The most common framework for doing machine learning is Python as a programming language. Experiments with machine learning models usually require access to powerful computers to ‘train’ algorithms. That’s why the additional cost of doing AI is the cost of the cloud when data scientists train their models. Those can range from a couple of hundred dollars per month to millions of dollars, depending on how heavy is the data and machine learning architecture. For most businesses the cost won’t exceed a couple of thousand dollars per month unless they want to invest heavily in AI capabilities and train their own models, rather than mostly use pre-trained, open-source solutions.

The most common architecture for machine learning algorithms is neural networks. You can think of them as Lego blocks of different sizes and colors that you can mix to build a specific construction. The basic parameter of a neural network is how many layers it has and how those layers interact with each other.

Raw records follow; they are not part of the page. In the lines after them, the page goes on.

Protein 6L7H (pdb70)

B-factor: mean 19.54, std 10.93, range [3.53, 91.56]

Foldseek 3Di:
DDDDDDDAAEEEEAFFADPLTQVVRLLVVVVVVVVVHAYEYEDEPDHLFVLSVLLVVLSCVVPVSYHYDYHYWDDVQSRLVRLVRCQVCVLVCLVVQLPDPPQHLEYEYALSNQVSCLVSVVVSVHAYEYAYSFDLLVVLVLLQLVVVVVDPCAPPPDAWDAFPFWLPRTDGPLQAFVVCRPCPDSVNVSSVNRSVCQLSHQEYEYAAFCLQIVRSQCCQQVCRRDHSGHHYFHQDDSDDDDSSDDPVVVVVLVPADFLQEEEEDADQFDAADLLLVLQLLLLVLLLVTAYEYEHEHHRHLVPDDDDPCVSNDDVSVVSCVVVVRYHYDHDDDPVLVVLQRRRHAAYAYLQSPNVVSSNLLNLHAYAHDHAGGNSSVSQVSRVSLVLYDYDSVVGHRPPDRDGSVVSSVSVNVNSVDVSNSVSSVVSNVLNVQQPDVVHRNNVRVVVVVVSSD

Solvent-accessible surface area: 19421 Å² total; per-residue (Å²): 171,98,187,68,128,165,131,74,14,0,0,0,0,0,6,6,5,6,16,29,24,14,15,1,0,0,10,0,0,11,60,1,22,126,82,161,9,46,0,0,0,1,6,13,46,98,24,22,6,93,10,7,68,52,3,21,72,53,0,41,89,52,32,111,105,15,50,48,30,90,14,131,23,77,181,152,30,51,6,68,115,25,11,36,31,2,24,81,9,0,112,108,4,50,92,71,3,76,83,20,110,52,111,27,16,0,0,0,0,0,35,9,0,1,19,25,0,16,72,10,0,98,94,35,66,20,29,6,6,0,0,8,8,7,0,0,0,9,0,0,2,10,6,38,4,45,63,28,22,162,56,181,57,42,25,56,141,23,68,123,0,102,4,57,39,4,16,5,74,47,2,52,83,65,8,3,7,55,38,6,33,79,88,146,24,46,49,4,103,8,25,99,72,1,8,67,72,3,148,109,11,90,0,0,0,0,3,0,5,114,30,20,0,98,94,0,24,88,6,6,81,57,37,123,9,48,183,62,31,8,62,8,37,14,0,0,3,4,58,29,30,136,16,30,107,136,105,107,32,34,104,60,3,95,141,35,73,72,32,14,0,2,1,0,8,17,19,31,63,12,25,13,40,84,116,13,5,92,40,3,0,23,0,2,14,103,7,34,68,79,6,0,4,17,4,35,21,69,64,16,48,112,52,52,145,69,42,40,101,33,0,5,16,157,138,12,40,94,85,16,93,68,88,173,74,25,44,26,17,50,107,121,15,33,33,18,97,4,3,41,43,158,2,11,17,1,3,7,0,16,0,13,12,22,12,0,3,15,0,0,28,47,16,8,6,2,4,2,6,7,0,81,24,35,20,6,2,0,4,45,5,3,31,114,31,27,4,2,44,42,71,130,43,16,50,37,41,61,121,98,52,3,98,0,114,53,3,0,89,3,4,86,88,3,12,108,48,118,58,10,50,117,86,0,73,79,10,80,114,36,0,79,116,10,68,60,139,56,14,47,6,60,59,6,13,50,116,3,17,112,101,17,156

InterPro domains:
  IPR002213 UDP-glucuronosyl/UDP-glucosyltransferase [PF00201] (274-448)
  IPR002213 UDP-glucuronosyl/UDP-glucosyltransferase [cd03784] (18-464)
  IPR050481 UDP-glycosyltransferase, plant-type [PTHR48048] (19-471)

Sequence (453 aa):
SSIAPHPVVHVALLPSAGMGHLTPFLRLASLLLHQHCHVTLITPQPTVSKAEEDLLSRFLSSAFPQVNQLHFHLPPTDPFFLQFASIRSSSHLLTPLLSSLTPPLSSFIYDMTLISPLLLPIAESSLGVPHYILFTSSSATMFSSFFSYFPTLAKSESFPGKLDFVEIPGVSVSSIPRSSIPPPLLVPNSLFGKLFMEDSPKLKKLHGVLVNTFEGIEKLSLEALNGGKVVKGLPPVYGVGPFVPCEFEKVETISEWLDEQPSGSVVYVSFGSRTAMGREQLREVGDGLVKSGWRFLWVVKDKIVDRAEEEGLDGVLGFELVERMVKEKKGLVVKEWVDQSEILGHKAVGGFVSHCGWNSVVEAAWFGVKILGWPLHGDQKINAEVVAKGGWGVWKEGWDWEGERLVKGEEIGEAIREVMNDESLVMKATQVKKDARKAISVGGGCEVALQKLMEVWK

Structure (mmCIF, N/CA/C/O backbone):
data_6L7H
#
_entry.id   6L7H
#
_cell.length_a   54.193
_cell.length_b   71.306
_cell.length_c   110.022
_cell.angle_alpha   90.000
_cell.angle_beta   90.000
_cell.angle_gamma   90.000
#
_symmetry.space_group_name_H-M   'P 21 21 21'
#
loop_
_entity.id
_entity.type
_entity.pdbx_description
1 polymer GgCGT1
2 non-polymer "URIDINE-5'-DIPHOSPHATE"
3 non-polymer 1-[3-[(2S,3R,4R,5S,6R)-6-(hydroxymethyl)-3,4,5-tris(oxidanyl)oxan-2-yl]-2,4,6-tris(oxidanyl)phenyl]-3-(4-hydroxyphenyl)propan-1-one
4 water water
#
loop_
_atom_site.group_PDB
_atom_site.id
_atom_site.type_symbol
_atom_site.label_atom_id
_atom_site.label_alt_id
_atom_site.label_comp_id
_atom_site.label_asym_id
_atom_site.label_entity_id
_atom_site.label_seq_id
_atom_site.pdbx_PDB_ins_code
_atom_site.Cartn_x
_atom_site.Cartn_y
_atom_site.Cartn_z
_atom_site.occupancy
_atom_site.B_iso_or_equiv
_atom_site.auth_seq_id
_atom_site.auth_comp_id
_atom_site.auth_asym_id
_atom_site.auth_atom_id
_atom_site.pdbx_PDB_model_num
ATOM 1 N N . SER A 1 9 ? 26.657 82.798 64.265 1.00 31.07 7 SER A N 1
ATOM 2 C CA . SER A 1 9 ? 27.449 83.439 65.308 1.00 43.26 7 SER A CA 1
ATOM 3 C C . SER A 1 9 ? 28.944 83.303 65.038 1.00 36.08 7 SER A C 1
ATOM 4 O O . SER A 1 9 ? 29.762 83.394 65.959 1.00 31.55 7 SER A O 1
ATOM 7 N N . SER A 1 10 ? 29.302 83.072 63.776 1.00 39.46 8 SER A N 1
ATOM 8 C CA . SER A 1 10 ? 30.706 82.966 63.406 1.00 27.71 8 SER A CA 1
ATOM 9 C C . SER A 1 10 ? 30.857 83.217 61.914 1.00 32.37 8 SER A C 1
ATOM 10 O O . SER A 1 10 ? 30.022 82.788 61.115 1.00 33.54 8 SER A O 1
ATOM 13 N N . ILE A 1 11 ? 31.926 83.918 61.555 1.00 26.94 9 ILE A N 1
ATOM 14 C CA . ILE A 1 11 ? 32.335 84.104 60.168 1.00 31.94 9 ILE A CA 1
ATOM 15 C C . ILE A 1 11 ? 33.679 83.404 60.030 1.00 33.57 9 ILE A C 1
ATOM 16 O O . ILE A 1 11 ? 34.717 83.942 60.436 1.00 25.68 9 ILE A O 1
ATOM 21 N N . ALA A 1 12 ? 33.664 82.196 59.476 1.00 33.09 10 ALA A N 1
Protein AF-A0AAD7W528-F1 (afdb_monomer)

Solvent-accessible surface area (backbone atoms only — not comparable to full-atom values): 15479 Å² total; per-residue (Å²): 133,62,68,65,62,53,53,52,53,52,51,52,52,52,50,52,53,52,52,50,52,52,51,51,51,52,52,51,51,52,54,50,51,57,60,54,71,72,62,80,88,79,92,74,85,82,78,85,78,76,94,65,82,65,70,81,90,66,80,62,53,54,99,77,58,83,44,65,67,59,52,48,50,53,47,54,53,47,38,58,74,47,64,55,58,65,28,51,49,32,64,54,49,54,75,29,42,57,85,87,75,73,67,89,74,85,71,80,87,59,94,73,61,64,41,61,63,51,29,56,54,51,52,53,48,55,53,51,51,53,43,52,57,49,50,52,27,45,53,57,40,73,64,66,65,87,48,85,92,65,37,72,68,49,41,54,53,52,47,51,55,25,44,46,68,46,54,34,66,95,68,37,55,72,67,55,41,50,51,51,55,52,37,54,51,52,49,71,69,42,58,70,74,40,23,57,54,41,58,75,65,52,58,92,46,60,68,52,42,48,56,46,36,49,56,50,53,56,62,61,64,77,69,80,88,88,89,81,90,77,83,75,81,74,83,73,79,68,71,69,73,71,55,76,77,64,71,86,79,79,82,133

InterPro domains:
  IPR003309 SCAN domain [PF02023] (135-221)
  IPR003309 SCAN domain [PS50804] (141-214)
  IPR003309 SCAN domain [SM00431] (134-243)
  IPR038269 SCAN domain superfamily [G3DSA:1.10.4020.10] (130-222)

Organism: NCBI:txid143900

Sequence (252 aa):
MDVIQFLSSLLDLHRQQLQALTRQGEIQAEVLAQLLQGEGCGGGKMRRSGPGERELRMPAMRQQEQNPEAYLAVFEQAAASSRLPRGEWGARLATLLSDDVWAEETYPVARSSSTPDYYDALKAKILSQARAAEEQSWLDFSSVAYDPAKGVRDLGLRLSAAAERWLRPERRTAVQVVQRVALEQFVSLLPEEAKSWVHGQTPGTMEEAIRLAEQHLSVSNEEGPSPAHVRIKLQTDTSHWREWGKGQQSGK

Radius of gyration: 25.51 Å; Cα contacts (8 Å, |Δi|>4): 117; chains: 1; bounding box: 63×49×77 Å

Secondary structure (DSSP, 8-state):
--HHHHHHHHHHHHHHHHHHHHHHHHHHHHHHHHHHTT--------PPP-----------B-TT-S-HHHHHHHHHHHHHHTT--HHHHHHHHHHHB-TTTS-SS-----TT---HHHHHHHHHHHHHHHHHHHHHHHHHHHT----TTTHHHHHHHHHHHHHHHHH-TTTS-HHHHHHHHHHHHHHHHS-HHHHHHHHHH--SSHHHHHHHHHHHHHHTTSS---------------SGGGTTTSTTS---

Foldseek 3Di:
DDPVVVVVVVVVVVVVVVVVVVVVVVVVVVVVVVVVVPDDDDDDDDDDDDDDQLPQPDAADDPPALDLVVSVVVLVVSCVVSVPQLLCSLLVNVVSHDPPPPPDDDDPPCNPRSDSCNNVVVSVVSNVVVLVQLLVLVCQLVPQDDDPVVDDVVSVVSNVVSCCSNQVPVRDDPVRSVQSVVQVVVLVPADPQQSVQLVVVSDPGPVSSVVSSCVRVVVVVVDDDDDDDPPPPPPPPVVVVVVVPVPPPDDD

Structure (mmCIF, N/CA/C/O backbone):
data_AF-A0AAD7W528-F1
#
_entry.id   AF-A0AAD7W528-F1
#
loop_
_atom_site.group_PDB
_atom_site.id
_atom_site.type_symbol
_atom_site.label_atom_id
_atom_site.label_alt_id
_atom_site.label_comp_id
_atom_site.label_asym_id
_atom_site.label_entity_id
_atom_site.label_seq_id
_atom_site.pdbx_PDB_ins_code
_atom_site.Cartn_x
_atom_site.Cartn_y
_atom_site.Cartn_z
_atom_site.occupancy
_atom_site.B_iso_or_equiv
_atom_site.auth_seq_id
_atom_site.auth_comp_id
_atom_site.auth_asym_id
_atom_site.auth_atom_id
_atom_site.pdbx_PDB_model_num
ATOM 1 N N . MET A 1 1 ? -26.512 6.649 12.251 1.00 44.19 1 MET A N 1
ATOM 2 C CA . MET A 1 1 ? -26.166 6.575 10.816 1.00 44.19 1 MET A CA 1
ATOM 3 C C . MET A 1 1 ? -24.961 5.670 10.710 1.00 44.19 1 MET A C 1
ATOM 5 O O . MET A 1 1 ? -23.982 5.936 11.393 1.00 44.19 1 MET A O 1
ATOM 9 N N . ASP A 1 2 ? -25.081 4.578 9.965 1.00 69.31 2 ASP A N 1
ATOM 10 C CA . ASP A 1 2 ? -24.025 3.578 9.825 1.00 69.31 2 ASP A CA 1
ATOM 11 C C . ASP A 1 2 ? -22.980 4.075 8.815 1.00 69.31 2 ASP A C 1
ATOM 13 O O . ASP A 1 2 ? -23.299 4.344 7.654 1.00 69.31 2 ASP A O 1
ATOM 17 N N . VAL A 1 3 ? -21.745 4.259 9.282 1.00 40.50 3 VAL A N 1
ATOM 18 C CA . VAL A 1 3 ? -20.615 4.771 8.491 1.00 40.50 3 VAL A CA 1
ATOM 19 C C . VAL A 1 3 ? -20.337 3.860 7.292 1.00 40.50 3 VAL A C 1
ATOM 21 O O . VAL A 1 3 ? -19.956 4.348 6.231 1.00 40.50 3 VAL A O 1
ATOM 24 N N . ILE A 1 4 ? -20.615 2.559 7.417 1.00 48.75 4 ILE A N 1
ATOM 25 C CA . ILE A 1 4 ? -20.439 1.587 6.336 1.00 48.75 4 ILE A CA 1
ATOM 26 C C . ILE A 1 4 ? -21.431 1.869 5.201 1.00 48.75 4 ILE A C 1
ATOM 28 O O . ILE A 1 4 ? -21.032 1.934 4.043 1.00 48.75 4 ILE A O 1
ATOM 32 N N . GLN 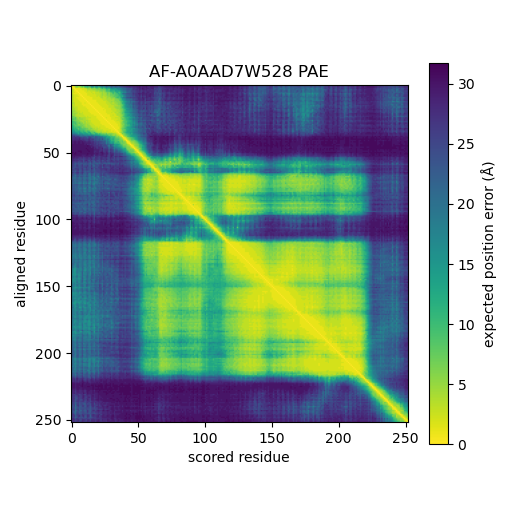A 1 5 ? -22.700 2.143 5.520 1.00 50.66 5 GLN A N 1
ATOM 33 C CA . GLN A 1 5 ? -23.729 2.468 4.519 1.00 50.66 5 GLN A CA 1
ATOM 34 C C . GLN A 1 5 ? -23.426 3.771 3.772 1.00 50.66 5 GLN A C 1
ATOM 36 O O . GLN A 1 5 ? -23.653 3.873 2.564 1.00 50.66 5 GLN A O 1
ATOM 41 N N . PHE A 1 6 ? -22.879 4.762 4.478 1.00 59.69 6 PHE A N 1
ATOM 42 C CA . PHE A 1 6 ? -22.460 6.020 3.869 1.00 59.69 6 PHE A CA 1
ATOM 43 C C . PHE A 1 6 ? -21.285 5.820 2.903 1.00 59.69 6 PHE A C 1
ATOM 45 O O . PHE A 1 6 ? -21.333 6.303 1.773 1.00 59.69 6 PHE A O 1
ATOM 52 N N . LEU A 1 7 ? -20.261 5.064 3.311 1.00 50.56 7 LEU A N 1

Deep learning is a subfield of machine learning which focuses on neural networks with at least 3 layers. Deep learning is the actual reason why AI is so popular today, as its applications in image or voice recognition are far better than classical methods. Neural networks combined with enough computing power give outstanding results on real-world data.

‘Big data’ is another buzzword used in the last decade often. Big data never had a proper definition, always meaning having more data than is possible to process using a single personal computer. That’s why what we today understand as big data (petabytes of data) is far away from used to be big data just 10 years ago (terabytes) and how it will change in the next 10 years (exabytes).

As data is crucial for machine learning algorithms, ‘big data’ is coming back in organizations as a fundamental term to explore AI capabilities. Machine learning requires that the right set of data be applied to a learning process. You don’t need big data to use machine learning algorithms, but big data can help you improve the accuracy of your algorithms.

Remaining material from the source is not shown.